Keep only the lines from the start of the data through the line containing "ATOM 12 O O", and output them exactly.

Items from a data source
------------------------------------
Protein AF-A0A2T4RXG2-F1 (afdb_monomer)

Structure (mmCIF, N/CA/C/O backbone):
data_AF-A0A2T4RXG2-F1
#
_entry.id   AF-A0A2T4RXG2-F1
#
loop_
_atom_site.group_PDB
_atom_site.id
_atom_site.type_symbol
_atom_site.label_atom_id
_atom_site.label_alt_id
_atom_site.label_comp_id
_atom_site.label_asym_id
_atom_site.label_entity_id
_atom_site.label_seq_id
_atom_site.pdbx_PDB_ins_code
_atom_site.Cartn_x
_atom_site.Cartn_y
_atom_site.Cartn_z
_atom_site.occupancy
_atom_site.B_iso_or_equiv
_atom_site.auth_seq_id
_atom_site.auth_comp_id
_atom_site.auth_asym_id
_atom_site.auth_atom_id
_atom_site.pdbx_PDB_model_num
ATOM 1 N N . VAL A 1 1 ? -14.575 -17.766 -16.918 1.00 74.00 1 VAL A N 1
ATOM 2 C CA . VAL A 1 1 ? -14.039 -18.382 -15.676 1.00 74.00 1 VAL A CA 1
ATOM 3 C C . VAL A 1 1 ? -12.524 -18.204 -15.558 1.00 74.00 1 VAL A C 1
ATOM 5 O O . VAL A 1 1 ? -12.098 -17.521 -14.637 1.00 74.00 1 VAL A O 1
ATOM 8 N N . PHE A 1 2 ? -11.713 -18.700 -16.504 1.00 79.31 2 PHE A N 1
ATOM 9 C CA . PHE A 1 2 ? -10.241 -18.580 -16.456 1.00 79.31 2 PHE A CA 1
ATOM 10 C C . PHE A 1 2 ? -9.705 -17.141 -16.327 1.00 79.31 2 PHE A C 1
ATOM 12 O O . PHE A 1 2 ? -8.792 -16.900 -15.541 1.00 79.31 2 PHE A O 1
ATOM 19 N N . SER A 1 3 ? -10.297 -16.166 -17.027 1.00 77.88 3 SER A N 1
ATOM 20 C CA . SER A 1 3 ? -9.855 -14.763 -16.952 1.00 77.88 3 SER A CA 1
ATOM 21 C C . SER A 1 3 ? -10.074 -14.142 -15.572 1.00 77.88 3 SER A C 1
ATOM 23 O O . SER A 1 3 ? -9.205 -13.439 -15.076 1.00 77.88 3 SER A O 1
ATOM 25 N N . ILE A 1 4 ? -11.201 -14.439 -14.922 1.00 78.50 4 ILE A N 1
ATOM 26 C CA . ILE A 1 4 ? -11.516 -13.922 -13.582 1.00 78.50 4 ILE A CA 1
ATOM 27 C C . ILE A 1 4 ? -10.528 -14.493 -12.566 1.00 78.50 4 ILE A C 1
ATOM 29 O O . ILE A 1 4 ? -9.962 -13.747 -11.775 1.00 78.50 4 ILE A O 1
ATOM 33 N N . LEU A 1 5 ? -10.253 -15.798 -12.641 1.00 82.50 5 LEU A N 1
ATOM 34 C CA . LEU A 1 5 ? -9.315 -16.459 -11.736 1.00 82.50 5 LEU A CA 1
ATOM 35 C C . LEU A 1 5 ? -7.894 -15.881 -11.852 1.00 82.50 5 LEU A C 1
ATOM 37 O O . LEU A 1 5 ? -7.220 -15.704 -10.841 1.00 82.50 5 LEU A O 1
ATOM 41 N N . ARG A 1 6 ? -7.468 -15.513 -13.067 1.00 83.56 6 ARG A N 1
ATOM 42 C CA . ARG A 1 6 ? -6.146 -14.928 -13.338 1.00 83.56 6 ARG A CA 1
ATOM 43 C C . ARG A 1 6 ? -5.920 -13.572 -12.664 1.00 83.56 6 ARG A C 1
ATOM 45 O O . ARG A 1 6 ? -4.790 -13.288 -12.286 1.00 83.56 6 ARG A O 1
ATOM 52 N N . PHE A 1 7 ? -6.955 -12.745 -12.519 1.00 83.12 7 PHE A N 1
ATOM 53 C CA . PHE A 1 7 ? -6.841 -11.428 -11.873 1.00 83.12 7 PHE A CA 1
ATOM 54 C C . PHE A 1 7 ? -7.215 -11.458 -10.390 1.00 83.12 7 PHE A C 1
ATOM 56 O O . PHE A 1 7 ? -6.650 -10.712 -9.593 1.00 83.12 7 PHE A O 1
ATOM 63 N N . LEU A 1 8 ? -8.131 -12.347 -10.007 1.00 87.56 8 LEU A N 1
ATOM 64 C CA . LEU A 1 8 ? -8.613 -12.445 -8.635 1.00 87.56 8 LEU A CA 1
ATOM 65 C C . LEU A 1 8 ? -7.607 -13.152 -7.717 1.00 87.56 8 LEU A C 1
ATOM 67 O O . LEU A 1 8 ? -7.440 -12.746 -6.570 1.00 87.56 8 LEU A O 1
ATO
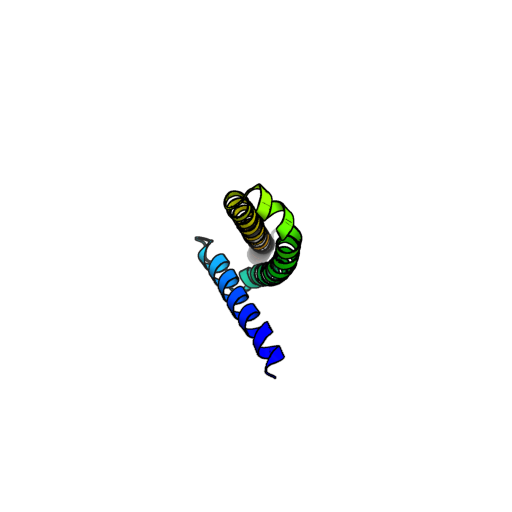M 71 N N . LEU A 1 9 ? -6.898 -14.170 -8.220 1.00 89.50 9 LEU A N 1
ATOM 72 C CA . LEU A 1 9 ? -5.906 -14.905 -7.433 1.00 89.50 9 LEU A CA 1
ATOM 73 C C . LEU A 1 9 ? -4.749 -13.998 -6.955 1.00 89.50 9 LEU A C 1
ATOM 75 O O . LEU A 1 9 ? -4.508 -13.968 -5.748 1.00 89.50 9 LEU A O 1
ATOM 79 N N . PRO A 1 10 ? -4.073 -13.203 -7.816 1.00 88.31 10 PRO A N 1
ATOM 80 C CA . PRO A 1 10 ? -3.032 -12.281 -7.360 1.00 88.31 10 PRO A CA 1
ATOM 81 C C . PRO A 1 10 ? -3.563 -11.252 -6.365 1.00 88.31 10 PRO A C 1
ATOM 83 O O . PRO A 1 10 ? -2.911 -10.992 -5.360 1.00 88.31 10 PRO A O 1
ATOM 86 N N . PHE A 1 11 ? -4.764 -10.714 -6.607 1.00 90.56 11 PHE A N 1
ATOM 87 C CA . PHE A 1 11 ? -5.394 -9.753 -5.704 1.00 90.56 11 PHE A CA 1
ATOM 88 C C . PHE A 1 11 ? -5.550 -10.323 -4.292 1.00 90.56 11 PHE A C 1
ATOM 90 O O . PHE A 1 11 ? -5.145 -9.682 -3.327 1.00 90.56 11 PHE A O 1
ATOM 97 N N . ILE A 1 12 ? -6.083 -11.543 -4.167 1.00 91.44 12 ILE A N 1
ATOM 98 C CA . ILE A 1 12 ? -6.276 -12.207 -2.870 1.00 91.44 12 ILE A CA 1
ATOM 99 C C . ILE A 1 12 ? -4.936 -12.442 -2.167 1.00 91.44 12 ILE A C 1
ATOM 101 O O . ILE A 1 12 ? -4.823 -12.197 -0.967 1.00 91.44 12 ILE A O 1
ATOM 105 N N . VAL A 1 13 ? -3.915 -12.890 -2.901 1.00 91.94 13 VAL A N 1
ATOM 106 C CA . VAL A 1 13 ? -2.579 -13.139 -2.339 1.00 91.94 13 VAL A CA 1
ATOM 107 C C . VAL A 1 13 ? -1.949 -11.845 -1.824 1.00 91.94 13 VAL A C 1
ATOM 109 O O . VAL A 1 13 ? -1.458 -11.809 -0.699 1.00 91.94 13 VAL A O 1
ATOM 112 N N . ILE A 1 14 ? -2.003 -10.769 -2.612 1.00 91.19 14 ILE A N 1
ATOM 113 C CA . ILE A 1 14 ? -1.468 -9.452 -2.236 1.00 91.19 14 ILE A CA 1
ATOM 114 C C . ILE A 1 14 ? -2.227 -8.887 -1.033 1.00 91.19 14 ILE A C 1
ATOM 116 O O . ILE A 1 14 ? -1.620 -8.368 -0.098 1.00 91.19 14 ILE A O 1
ATOM 120 N N . PHE A 1 15 ? -3.548 -9.048 -1.020 1.00 91.81 15 PHE A N 1
ATOM 121 C CA . PHE A 1 15 ? -4.387 -8.634 0.095 1.00 91.81 15 PHE A CA 1
ATOM 122 C C . PHE A 1 15 ? -4.049 -9.367 1.388 1.00 91.81 15 PHE A C 1
ATOM 124 O O . PHE A 1 15 ? -3.887 -8.730 2.429 1.00 91.81 15 PHE A O 1
ATOM 131 N N . LEU A 1 16 ? -3.877 -10.689 1.330 1.00 90.44 16 LEU A N 1
ATOM 132 C CA . LEU A 1 16 ? -3.423 -11.479 2.474 1.00 90.44 16 LEU A CA 1
ATOM 133 C C . LEU A 1 16 ? -2.026 -11.055 2.934 1.00 90.44 16 LEU A C 1
ATOM 135 O O . LEU A 1 16 ? -1.792 -10.951 4.139 1.00 90.44 16 LEU A O 1
ATOM 139 N N . LEU A 1 17 ? -1.122 -10.762 1.998 1.00 91.75 17 LEU A N 1
ATOM 140 C CA . LEU A 1 17 ? 0.233 -10.309 2.294 1.00 91.75 17 LEU A CA 1
ATOM 141 C C . LEU A 1 17 ? 0.228 -8.965 3.031 1.00 91.75 17 LEU A C 1
ATOM 143 O O . LEU A 1 17 ? 0.810 -8.877 4.109 1.00 91.75 17 LEU A O 1
ATOM 147 N N . PHE A 1 18 ? -0.477 -7.948 2.525 1.00 90.56 18 PHE A N 1
ATOM 148 C CA . PHE A 1 18 ? -0.579 -6.653 3.209 1.00 90.56 18 PHE A CA 1
ATOM 149 C C . PHE A 1 18 ? -1.354 -6.747 4.520 1.00 90.56 18 PHE A C 1
ATOM 151 O O . PHE A 1 18 ? -0.960 -6.131 5.507 1.00 90.56 18 PHE A O 1
ATOM 158 N N . SER A 1 19 ? -2.417 -7.552 4.573 1.00 86.56 19 SER A N 1
ATOM 159 C CA . SER A 1 19 ? -3.150 -7.785 5.817 1.00 86.56 19 SER A CA 1
ATOM 160 C C . SER A 1 19 ? -2.261 -8.421 6.885 1.00 86.56 19 SER A C 1
ATOM 162 O O . SER A 1 19 ? -2.333 -8.018 8.042 1.00 86.56 19 SER A O 1
ATOM 164 N N . THR A 1 20 ? -1.424 -9.393 6.516 1.00 86.25 20 THR A N 1
ATOM 165 C CA . THR A 1 20 ? -0.477 -10.039 7.437 1.00 86.25 20 THR A CA 1
ATOM 166 C C . THR A 1 20 ? 0.629 -9.073 7.842 1.00 86.25 20 THR A C 1
ATOM 168 O O . THR A 1 20 ? 0.913 -8.936 9.028 1.00 86.25 20 THR A O 1
ATOM 171 N N . LEU A 1 21 ? 1.200 -8.341 6.881 1.00 88.81 21 LEU A N 1
ATOM 172 C CA . LEU A 1 21 ? 2.223 -7.326 7.128 1.00 88.81 21 LEU A CA 1
ATOM 173 C C . LEU A 1 21 ? 1.741 -6.294 8.154 1.00 88.81 21 LEU A C 1
ATOM 175 O O . LEU A 1 21 ? 2.424 -6.030 9.136 1.00 88.81 21 LEU A O 1
ATOM 179 N N . TYR A 1 22 ? 0.539 -5.754 7.967 1.00 85.88 22 TYR A N 1
ATOM 180 C CA . TYR A 1 22 ? -0.037 -4.756 8.863 1.00 85.88 22 TYR A CA 1
ATOM 181 C C . TYR A 1 22 ? -0.570 -5.329 10.181 1.00 85.88 22 TYR A C 1
ATOM 183 O O . TYR A 1 22 ? -0.752 -4.569 11.129 1.00 85.88 22 TYR A O 1
ATOM 191 N N . ALA A 1 23 ? -0.834 -6.635 10.259 1.00 82.19 23 ALA A N 1
ATOM 192 C CA . ALA A 1 23 ? -1.201 -7.301 11.507 1.00 82.19 23 ALA A CA 1
ATOM 193 C C . ALA A 1 23 ? 0.025 -7.650 12.364 1.00 82.19 23 ALA A C 1
ATOM 195 O O . ALA A 1 23 ? -0.088 -7.662 13.584 1.00 82.19 23 ALA A O 1
ATOM 196 N N . LEU A 1 24 ? 1.179 -7.917 11.738 1.00 80.00 24 LEU A N 1
ATOM 197 C CA . LEU A 1 24 ? 2.437 -8.248 12.419 1.00 80.00 24 LEU A CA 1
ATOM 198 C C . LEU A 1 24 ? 3.301 -7.022 12.737 1.00 80.00 24 LEU A C 1
ATOM 200 O O . LEU A 1 24 ? 4.057 -7.049 13.702 1.00 80.00 24 LEU A O 1
ATOM 204 N N . ALA A 1 25 ? 3.215 -5.959 11.933 1.00 77.25 25 ALA A N 1
ATOM 205 C CA . ALA A 1 25 ? 3.974 -4.724 12.148 1.00 77.25 25 ALA A CA 1
ATOM 206 C C . ALA A 1 25 ? 3.766 -4.060 13.531 1.00 77.25 25 ALA A C 1
ATOM 208 O O . ALA A 1 25 ? 4.733 -3.533 14.082 1.00 77.25 25 ALA A O 1
ATOM 209 N N . PRO A 1 26 ? 2.558 -4.041 14.121 1.00 70.75 26 PRO A N 1
ATOM 210 C CA . PRO A 1 26 ? 2.341 -3.455 15.432 1.00 70.75 26 PRO A CA 1
ATOM 211 C C . PRO A 1 26 ? 2.646 -4.456 16.550 1.00 70.75 26 PRO A C 1
ATOM 213 O O . PRO A 1 26 ? 2.019 -5.506 16.640 1.00 70.75 26 PRO A O 1
ATOM 216 N N . ASN A 1 27 ? 3.505 -4.076 17.499 1.00 69.88 27 ASN A N 1
ATOM 217 C CA . ASN A 1 27 ? 3.730 -4.824 18.747 1.00 69.88 27 ASN A CA 1
ATOM 218 C C . ASN A 1 27 ? 2.595 -4.616 19.782 1.00 69.88 27 ASN A C 1
ATOM 220 O O . ASN A 1 27 ? 2.824 -4.578 20.988 1.00 69.88 27 ASN A O 1
ATOM 224 N N . ILE A 1 28 ? 1.368 -4.387 19.312 1.00 65.75 28 ILE A N 1
ATOM 225 C CA . ILE A 1 28 ? 0.178 -4.158 20.136 1.00 65.75 28 ILE A CA 1
ATOM 226 C C . ILE A 1 28 ? -0.967 -5.021 19.608 1.00 65.75 28 ILE A C 1
ATOM 228 O O . ILE A 1 28 ? -1.078 -5.246 18.406 1.00 65.75 28 ILE A O 1
ATOM 232 N N . ASN A 1 29 ? -1.842 -5.495 20.498 1.00 61.12 29 ASN A N 1
ATOM 233 C CA . ASN A 1 29 ? -2.986 -6.332 20.128 1.00 61.12 29 ASN A CA 1
ATOM 234 C C . ASN A 1 29 ? -4.041 -5.522 19.359 1.00 61.12 29 ASN A C 1
ATOM 236 O O . ASN A 1 29 ? -5.019 -5.037 19.930 1.00 61.12 29 ASN A O 1
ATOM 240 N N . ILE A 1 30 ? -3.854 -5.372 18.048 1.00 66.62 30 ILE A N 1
------------------------------------
- _SOLUTION FOR THIS TASK_:
Protein AF-A0A2T4RXG2-F1 (afdb_monomer)

Structure (mmCIF, N/CA/C/O backbone):
data_AF-A0A2T4RXG2-F1
#
_entry.id   AF-A0A2T4RXG2-F1
#
loop_
_atom_site.group_PDB
_atom_site.id
_atom_site.type_symbol
_atom_site.label_atom_id
_atom_site.label_alt_id
_atom_site.label_comp_id
_atom_site.label_asym_id
_atom_site.label_entity_id
_atom_site.label_seq_id
_atom_site.pdbx_PDB_ins_code
_atom_site.Cartn_x
_atom_site.Cartn_y
_atom_site.Cartn_z
_atom_site.occupancy
_atom_site.B_iso_or_equiv
_atom_site.auth_seq_id
_atom_site.auth_comp_id
_atom_site.auth_asym_id
_atom_site.auth_atom_id
_atom_site.pdbx_PDB_model_num
ATOM 1 N N . VAL A 1 1 ? -14.575 -17.766 -16.918 1.00 74.00 1 VAL A N 1
ATOM 2 C CA . VAL A 1 1 ? -14.039 -18.382 -15.676 1.00 74.00 1 VAL A CA 1
ATOM 3 C C . VAL A 1 1 ? -12.524 -18.204 -15.558 1.00 74.00 1 VAL A C 1
ATOM 5 O O . VAL A 1 1 ? -12.098 -17.521 -14.637 1.00 74.00 1 VAL A O 1
ATOM 8 N N . PHE A 1 2 ? -11.713 -18.700 -16.504 1.00 79.31 2 PHE A N 1
ATOM 9 C CA . PHE A 1 2 ? -10.241 -18.580 -16.456 1.00 79.31 2 PHE A CA 1
ATOM 10 C C . PHE A 1 2 ? -9.705 -17.141 -16.327 1.00 79.31 2 PHE A C 1
ATOM 12 O O . PHE A 1 2 ? -8.792 -16.900 -15.541 1.00 79.31 2 PHE A O 1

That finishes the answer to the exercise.